(RECORD EXTRACTS begins)

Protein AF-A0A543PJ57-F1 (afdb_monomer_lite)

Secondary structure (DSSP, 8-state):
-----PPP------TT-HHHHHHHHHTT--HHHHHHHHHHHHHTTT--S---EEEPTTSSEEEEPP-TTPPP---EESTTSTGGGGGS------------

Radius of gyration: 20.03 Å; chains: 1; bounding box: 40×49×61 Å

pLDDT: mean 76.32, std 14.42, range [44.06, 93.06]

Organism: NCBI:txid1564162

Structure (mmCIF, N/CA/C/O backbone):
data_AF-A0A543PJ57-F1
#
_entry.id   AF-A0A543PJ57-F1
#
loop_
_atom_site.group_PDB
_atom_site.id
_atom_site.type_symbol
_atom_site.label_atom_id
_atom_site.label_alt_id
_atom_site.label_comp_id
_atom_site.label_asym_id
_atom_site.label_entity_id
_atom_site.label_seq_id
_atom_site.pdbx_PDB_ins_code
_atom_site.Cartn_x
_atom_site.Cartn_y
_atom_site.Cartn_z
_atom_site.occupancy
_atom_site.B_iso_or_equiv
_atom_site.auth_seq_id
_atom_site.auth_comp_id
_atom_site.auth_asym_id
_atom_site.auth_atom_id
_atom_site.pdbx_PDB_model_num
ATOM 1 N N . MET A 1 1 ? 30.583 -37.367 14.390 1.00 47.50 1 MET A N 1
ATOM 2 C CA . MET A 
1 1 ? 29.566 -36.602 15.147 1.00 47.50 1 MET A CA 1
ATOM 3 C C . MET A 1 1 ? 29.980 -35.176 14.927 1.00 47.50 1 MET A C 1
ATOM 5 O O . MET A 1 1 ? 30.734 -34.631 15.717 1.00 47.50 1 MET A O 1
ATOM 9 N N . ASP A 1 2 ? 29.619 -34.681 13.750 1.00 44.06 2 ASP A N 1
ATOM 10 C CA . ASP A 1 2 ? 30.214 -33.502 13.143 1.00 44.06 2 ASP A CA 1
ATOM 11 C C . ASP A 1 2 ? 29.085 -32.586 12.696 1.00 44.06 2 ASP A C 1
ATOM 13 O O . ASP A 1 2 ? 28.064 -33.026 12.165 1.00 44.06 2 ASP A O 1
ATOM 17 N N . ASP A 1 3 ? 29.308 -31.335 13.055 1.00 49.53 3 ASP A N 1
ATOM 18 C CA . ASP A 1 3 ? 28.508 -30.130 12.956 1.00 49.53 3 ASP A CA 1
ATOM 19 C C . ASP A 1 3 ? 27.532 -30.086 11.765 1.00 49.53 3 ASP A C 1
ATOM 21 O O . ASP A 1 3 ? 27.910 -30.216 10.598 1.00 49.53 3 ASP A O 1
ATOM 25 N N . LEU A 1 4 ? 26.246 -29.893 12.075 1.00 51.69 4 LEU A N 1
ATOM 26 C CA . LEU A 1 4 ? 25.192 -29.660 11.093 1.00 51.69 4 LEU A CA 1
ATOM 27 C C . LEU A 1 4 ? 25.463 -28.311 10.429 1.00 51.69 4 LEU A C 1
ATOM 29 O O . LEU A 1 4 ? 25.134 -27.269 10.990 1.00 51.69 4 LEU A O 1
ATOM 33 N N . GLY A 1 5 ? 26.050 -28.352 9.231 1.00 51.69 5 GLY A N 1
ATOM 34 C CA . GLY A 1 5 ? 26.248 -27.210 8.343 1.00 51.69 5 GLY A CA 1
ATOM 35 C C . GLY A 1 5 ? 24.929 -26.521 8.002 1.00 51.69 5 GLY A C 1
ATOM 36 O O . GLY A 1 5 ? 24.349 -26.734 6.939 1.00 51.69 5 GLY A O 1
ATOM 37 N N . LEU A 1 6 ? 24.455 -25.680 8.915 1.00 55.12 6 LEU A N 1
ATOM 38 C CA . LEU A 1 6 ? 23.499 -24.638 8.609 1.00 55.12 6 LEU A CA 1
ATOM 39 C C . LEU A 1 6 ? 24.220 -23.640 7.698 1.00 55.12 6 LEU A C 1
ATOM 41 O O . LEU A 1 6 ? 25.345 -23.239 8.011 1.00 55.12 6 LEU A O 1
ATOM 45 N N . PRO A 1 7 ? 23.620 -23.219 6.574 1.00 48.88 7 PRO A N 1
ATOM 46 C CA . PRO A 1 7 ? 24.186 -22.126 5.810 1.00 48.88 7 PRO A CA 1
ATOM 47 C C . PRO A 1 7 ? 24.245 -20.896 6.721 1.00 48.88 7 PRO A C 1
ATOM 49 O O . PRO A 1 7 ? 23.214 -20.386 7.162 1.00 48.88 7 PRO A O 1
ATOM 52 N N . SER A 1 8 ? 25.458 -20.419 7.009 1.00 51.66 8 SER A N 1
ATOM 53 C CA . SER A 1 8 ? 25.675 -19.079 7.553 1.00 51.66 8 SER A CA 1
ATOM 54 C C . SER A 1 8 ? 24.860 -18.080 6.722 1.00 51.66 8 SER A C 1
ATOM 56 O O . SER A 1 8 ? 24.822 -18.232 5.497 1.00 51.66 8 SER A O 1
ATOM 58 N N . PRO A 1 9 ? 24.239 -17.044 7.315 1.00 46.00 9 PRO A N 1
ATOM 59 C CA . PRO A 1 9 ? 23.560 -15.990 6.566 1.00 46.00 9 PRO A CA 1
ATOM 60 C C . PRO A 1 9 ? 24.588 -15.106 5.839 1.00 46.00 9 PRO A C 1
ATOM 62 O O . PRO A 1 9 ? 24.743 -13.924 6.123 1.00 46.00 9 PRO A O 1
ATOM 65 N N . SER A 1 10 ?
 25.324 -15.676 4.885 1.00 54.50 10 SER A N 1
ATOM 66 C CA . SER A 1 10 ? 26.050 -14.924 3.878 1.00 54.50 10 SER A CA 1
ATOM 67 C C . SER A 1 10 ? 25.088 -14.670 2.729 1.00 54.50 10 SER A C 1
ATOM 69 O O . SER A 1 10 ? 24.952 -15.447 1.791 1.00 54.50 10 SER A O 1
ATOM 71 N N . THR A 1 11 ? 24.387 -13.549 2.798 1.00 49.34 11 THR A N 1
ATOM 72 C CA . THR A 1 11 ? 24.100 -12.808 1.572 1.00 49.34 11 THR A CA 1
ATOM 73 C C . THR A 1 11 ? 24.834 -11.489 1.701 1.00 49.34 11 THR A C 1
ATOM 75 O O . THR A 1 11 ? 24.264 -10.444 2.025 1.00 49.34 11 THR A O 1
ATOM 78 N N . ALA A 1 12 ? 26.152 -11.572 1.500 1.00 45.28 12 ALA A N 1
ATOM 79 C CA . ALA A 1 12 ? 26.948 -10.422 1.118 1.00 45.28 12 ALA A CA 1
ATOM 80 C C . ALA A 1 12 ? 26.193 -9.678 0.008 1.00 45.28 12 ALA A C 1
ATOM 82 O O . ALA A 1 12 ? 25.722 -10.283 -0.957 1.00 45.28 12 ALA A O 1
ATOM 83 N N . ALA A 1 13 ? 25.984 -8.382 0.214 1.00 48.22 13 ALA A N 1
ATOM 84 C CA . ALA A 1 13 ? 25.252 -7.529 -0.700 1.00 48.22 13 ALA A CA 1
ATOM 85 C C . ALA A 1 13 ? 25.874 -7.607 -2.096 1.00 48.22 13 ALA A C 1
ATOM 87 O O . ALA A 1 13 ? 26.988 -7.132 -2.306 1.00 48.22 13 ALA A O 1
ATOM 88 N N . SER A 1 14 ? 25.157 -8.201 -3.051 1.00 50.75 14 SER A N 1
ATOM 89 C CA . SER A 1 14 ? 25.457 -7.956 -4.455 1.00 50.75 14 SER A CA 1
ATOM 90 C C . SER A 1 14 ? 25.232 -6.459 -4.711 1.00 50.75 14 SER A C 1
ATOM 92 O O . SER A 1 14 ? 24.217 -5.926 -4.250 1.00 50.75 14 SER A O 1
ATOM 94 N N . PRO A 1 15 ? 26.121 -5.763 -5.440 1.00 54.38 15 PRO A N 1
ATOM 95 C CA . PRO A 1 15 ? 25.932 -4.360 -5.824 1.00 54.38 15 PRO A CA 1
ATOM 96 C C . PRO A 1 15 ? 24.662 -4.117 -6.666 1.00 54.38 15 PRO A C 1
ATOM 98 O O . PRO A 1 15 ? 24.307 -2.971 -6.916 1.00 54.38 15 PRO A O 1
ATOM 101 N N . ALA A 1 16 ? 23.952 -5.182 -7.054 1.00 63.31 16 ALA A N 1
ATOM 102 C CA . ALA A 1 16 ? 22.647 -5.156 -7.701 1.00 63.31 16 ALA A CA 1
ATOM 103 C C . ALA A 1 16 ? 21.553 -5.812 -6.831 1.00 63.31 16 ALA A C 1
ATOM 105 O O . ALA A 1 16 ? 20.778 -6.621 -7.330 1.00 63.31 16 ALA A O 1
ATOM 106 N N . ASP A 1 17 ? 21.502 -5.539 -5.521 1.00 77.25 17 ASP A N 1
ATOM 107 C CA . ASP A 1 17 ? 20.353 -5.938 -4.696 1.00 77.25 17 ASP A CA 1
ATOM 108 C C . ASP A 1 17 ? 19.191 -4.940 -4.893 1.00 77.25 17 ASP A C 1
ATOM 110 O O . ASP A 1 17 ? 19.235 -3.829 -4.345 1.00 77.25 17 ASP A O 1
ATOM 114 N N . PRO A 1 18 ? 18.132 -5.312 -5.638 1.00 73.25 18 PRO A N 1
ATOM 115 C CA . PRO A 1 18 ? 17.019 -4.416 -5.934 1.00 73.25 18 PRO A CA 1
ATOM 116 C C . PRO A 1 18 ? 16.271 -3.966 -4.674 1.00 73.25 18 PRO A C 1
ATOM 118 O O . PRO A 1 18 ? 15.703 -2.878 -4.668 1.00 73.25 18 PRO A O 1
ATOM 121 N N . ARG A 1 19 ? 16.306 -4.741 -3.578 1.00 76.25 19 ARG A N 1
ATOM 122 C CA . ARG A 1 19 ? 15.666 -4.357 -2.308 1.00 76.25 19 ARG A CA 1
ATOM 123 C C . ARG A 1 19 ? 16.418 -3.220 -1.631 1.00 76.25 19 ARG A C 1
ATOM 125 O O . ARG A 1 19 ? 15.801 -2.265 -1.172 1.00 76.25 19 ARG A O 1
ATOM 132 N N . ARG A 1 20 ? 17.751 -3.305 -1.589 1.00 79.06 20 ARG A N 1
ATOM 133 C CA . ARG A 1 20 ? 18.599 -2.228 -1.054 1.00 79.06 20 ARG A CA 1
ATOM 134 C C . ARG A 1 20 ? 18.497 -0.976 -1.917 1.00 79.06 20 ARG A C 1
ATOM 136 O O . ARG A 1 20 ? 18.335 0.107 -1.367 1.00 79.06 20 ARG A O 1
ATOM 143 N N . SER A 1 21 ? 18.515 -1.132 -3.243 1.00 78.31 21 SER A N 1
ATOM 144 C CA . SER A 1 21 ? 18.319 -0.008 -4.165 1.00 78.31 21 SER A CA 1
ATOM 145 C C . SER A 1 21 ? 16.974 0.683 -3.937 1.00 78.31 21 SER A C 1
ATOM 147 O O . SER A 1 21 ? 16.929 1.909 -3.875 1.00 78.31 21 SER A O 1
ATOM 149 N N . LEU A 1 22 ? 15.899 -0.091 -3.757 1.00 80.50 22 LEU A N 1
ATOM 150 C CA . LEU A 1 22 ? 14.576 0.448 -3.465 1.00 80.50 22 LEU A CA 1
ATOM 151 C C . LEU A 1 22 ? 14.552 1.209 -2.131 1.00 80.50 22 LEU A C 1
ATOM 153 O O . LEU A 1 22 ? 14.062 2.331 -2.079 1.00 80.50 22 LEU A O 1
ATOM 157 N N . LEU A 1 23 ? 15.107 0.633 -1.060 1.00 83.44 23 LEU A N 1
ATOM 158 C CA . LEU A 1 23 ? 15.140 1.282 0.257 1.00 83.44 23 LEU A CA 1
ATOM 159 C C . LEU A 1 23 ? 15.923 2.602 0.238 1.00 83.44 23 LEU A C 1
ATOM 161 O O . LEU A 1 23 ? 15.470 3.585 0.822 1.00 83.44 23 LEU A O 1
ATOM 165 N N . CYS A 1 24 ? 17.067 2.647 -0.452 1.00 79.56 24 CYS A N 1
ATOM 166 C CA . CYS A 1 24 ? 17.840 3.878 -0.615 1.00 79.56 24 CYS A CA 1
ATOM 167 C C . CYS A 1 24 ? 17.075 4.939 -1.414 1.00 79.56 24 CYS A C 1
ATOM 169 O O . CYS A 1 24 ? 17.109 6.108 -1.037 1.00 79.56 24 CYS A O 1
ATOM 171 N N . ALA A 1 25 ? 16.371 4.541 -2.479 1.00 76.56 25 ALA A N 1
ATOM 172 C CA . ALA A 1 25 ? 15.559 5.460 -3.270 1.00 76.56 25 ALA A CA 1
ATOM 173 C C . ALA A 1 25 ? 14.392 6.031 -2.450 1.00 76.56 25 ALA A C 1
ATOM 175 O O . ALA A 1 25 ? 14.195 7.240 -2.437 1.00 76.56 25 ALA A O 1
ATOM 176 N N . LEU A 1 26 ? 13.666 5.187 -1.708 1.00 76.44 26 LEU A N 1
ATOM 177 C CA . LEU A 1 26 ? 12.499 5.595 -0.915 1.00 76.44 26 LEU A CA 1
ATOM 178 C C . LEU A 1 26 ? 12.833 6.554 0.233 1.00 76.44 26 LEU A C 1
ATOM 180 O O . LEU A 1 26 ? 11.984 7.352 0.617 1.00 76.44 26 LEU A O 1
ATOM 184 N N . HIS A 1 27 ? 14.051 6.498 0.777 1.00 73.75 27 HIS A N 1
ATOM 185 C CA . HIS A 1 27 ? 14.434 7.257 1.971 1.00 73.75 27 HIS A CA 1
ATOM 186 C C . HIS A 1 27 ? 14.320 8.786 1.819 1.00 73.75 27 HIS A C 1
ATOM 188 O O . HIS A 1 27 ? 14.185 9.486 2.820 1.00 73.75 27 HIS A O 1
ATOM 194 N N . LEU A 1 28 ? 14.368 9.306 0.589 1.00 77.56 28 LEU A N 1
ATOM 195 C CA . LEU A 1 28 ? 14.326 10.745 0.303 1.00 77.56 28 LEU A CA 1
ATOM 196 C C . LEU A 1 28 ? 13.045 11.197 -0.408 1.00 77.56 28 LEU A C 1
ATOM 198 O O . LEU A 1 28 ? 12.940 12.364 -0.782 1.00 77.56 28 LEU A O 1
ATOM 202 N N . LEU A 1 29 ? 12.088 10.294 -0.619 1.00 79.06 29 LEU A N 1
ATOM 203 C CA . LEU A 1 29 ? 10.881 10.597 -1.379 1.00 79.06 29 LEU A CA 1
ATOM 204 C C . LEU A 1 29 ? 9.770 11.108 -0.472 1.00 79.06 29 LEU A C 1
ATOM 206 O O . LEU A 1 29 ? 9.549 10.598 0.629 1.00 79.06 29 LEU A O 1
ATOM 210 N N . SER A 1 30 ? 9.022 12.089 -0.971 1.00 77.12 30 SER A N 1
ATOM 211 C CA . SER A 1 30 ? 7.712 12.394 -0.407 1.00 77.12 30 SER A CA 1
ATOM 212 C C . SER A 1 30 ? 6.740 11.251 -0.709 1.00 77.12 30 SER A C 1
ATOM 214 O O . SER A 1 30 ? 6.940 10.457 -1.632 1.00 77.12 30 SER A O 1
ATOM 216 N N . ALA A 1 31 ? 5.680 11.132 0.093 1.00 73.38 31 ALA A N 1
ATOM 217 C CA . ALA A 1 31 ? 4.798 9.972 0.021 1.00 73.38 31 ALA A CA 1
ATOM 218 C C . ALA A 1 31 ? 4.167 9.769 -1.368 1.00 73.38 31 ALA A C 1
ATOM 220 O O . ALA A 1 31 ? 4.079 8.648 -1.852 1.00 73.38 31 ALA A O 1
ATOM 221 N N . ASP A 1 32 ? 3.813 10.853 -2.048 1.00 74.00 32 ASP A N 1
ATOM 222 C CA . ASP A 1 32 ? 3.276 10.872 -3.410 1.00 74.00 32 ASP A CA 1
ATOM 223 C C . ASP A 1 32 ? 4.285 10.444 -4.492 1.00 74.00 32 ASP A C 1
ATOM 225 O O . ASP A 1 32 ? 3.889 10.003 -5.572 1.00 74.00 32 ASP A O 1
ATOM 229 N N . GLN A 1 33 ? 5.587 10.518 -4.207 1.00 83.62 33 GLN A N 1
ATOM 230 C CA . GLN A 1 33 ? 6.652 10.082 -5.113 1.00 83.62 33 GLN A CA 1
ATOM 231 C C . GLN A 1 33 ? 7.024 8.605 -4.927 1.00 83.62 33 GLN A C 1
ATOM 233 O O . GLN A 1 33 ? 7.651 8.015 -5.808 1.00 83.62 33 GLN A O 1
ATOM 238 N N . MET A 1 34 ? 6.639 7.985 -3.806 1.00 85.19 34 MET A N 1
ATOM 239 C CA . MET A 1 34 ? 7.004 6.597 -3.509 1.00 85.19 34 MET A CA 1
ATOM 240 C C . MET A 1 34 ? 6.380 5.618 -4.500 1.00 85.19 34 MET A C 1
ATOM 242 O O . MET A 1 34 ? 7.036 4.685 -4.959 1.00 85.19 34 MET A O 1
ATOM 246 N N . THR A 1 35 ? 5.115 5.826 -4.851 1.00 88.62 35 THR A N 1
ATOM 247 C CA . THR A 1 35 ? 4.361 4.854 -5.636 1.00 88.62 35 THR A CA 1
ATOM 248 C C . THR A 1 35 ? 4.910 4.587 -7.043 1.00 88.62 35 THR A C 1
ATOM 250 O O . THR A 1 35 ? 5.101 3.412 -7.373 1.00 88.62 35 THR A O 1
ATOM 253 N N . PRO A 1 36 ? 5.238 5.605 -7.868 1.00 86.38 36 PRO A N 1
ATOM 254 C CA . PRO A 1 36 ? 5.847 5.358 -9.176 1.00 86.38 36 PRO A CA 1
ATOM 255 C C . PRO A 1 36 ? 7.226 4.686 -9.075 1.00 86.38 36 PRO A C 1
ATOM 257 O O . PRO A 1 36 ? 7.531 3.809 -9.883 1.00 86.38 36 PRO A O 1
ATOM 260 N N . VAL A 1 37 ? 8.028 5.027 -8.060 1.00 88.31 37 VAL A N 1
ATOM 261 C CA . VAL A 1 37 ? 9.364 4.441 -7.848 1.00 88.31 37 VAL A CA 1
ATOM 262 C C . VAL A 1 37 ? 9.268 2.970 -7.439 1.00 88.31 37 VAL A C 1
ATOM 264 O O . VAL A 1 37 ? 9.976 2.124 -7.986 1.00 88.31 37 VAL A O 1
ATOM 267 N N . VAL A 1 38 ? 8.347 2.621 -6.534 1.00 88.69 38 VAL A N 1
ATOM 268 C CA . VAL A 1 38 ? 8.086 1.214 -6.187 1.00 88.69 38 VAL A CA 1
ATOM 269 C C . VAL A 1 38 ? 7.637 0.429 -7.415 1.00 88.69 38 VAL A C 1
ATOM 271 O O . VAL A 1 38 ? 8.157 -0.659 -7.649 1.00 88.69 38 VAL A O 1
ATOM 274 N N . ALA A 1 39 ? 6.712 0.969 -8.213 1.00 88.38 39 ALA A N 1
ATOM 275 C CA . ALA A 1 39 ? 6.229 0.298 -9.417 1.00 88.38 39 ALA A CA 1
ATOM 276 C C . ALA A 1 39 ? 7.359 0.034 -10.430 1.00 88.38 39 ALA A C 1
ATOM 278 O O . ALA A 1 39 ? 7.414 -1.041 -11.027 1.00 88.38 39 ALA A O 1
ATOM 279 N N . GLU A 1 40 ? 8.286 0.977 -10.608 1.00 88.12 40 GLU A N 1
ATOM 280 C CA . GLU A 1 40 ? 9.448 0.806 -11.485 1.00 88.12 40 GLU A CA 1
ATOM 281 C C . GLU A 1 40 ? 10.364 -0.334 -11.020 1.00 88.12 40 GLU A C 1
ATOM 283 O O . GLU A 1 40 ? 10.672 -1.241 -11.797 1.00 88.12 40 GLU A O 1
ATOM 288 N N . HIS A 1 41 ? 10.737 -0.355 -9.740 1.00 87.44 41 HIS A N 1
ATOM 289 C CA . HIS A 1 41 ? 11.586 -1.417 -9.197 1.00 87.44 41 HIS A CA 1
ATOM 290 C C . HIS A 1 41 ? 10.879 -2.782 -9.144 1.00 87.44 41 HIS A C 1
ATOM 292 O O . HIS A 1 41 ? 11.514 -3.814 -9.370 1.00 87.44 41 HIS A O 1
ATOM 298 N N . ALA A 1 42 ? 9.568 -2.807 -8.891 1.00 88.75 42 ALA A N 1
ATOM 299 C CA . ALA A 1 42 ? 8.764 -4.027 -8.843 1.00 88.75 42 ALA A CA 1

(RECORD EXTRACTS ends)

### WORK ORDER
Using the data above, transcribe the lines that run from the line with "ATOM 21 O O" to the line with "ATOM 41 O O", both ends kept, and output nothing else.

### ANSWER TO THIS EXERCISE
ATOM 21 O O . ASP A 1 3 ? 27.910 -30.216 10.598 1.00 49.53 3 ASP A O 1
ATOM 25 N N . LEU A 1 4 ? 26.246 -29.893 12.075 1.00 51.69 4 LEU A N 1
ATOM 26 C CA . LEU A 1 4 ? 25.192 -29.660 11.093 1.00 51.69 4 LEU A CA 1
ATOM 27 C C . LEU A 1 4 ? 25.463 -28.311 10.429 1.00 51.69 4 LEU A C 1
ATOM 29 O O . LEU A 1 4 ? 25.134 -27.269 10.990 1.00 51.69 4 LEU A O 1
ATOM 33 N N . GLY A 1 5 ? 26.050 -28.352 9.231 1.00 51.69 5 GLY A N 1
ATOM 34 C CA . GLY A 1 5 ? 26.248 -27.210 8.343 1.00 51.69 5 GLY A CA 1
ATOM 35 C C . GLY A 1 5 ? 24.929 -26.521 8.002 1.00 51.69 5 GLY A C 1
ATOM 36 O O . GLY A 1 5 ? 24.349 -26.734 6.939 1.00 51.69 5 GLY A O 1
ATOM 37 N N . LEU A 1 6 ? 24.455 -25.680 8.915 1.00 55.12 6 LEU A N 1
ATOM 38 C CA . LEU A 1 6 ? 23.499 -24.638 8.609 1.00 55.12 6 LEU A CA 1
ATOM 39 C C . LEU A 1 6 ? 24.220 -23.640 7.698 1.00 55.12 6 LEU A C 1
ATOM 41 O O . LEU A 1 6 ? 25.345 -23.239 8.011 1.00 55.12 6 LEU A O 1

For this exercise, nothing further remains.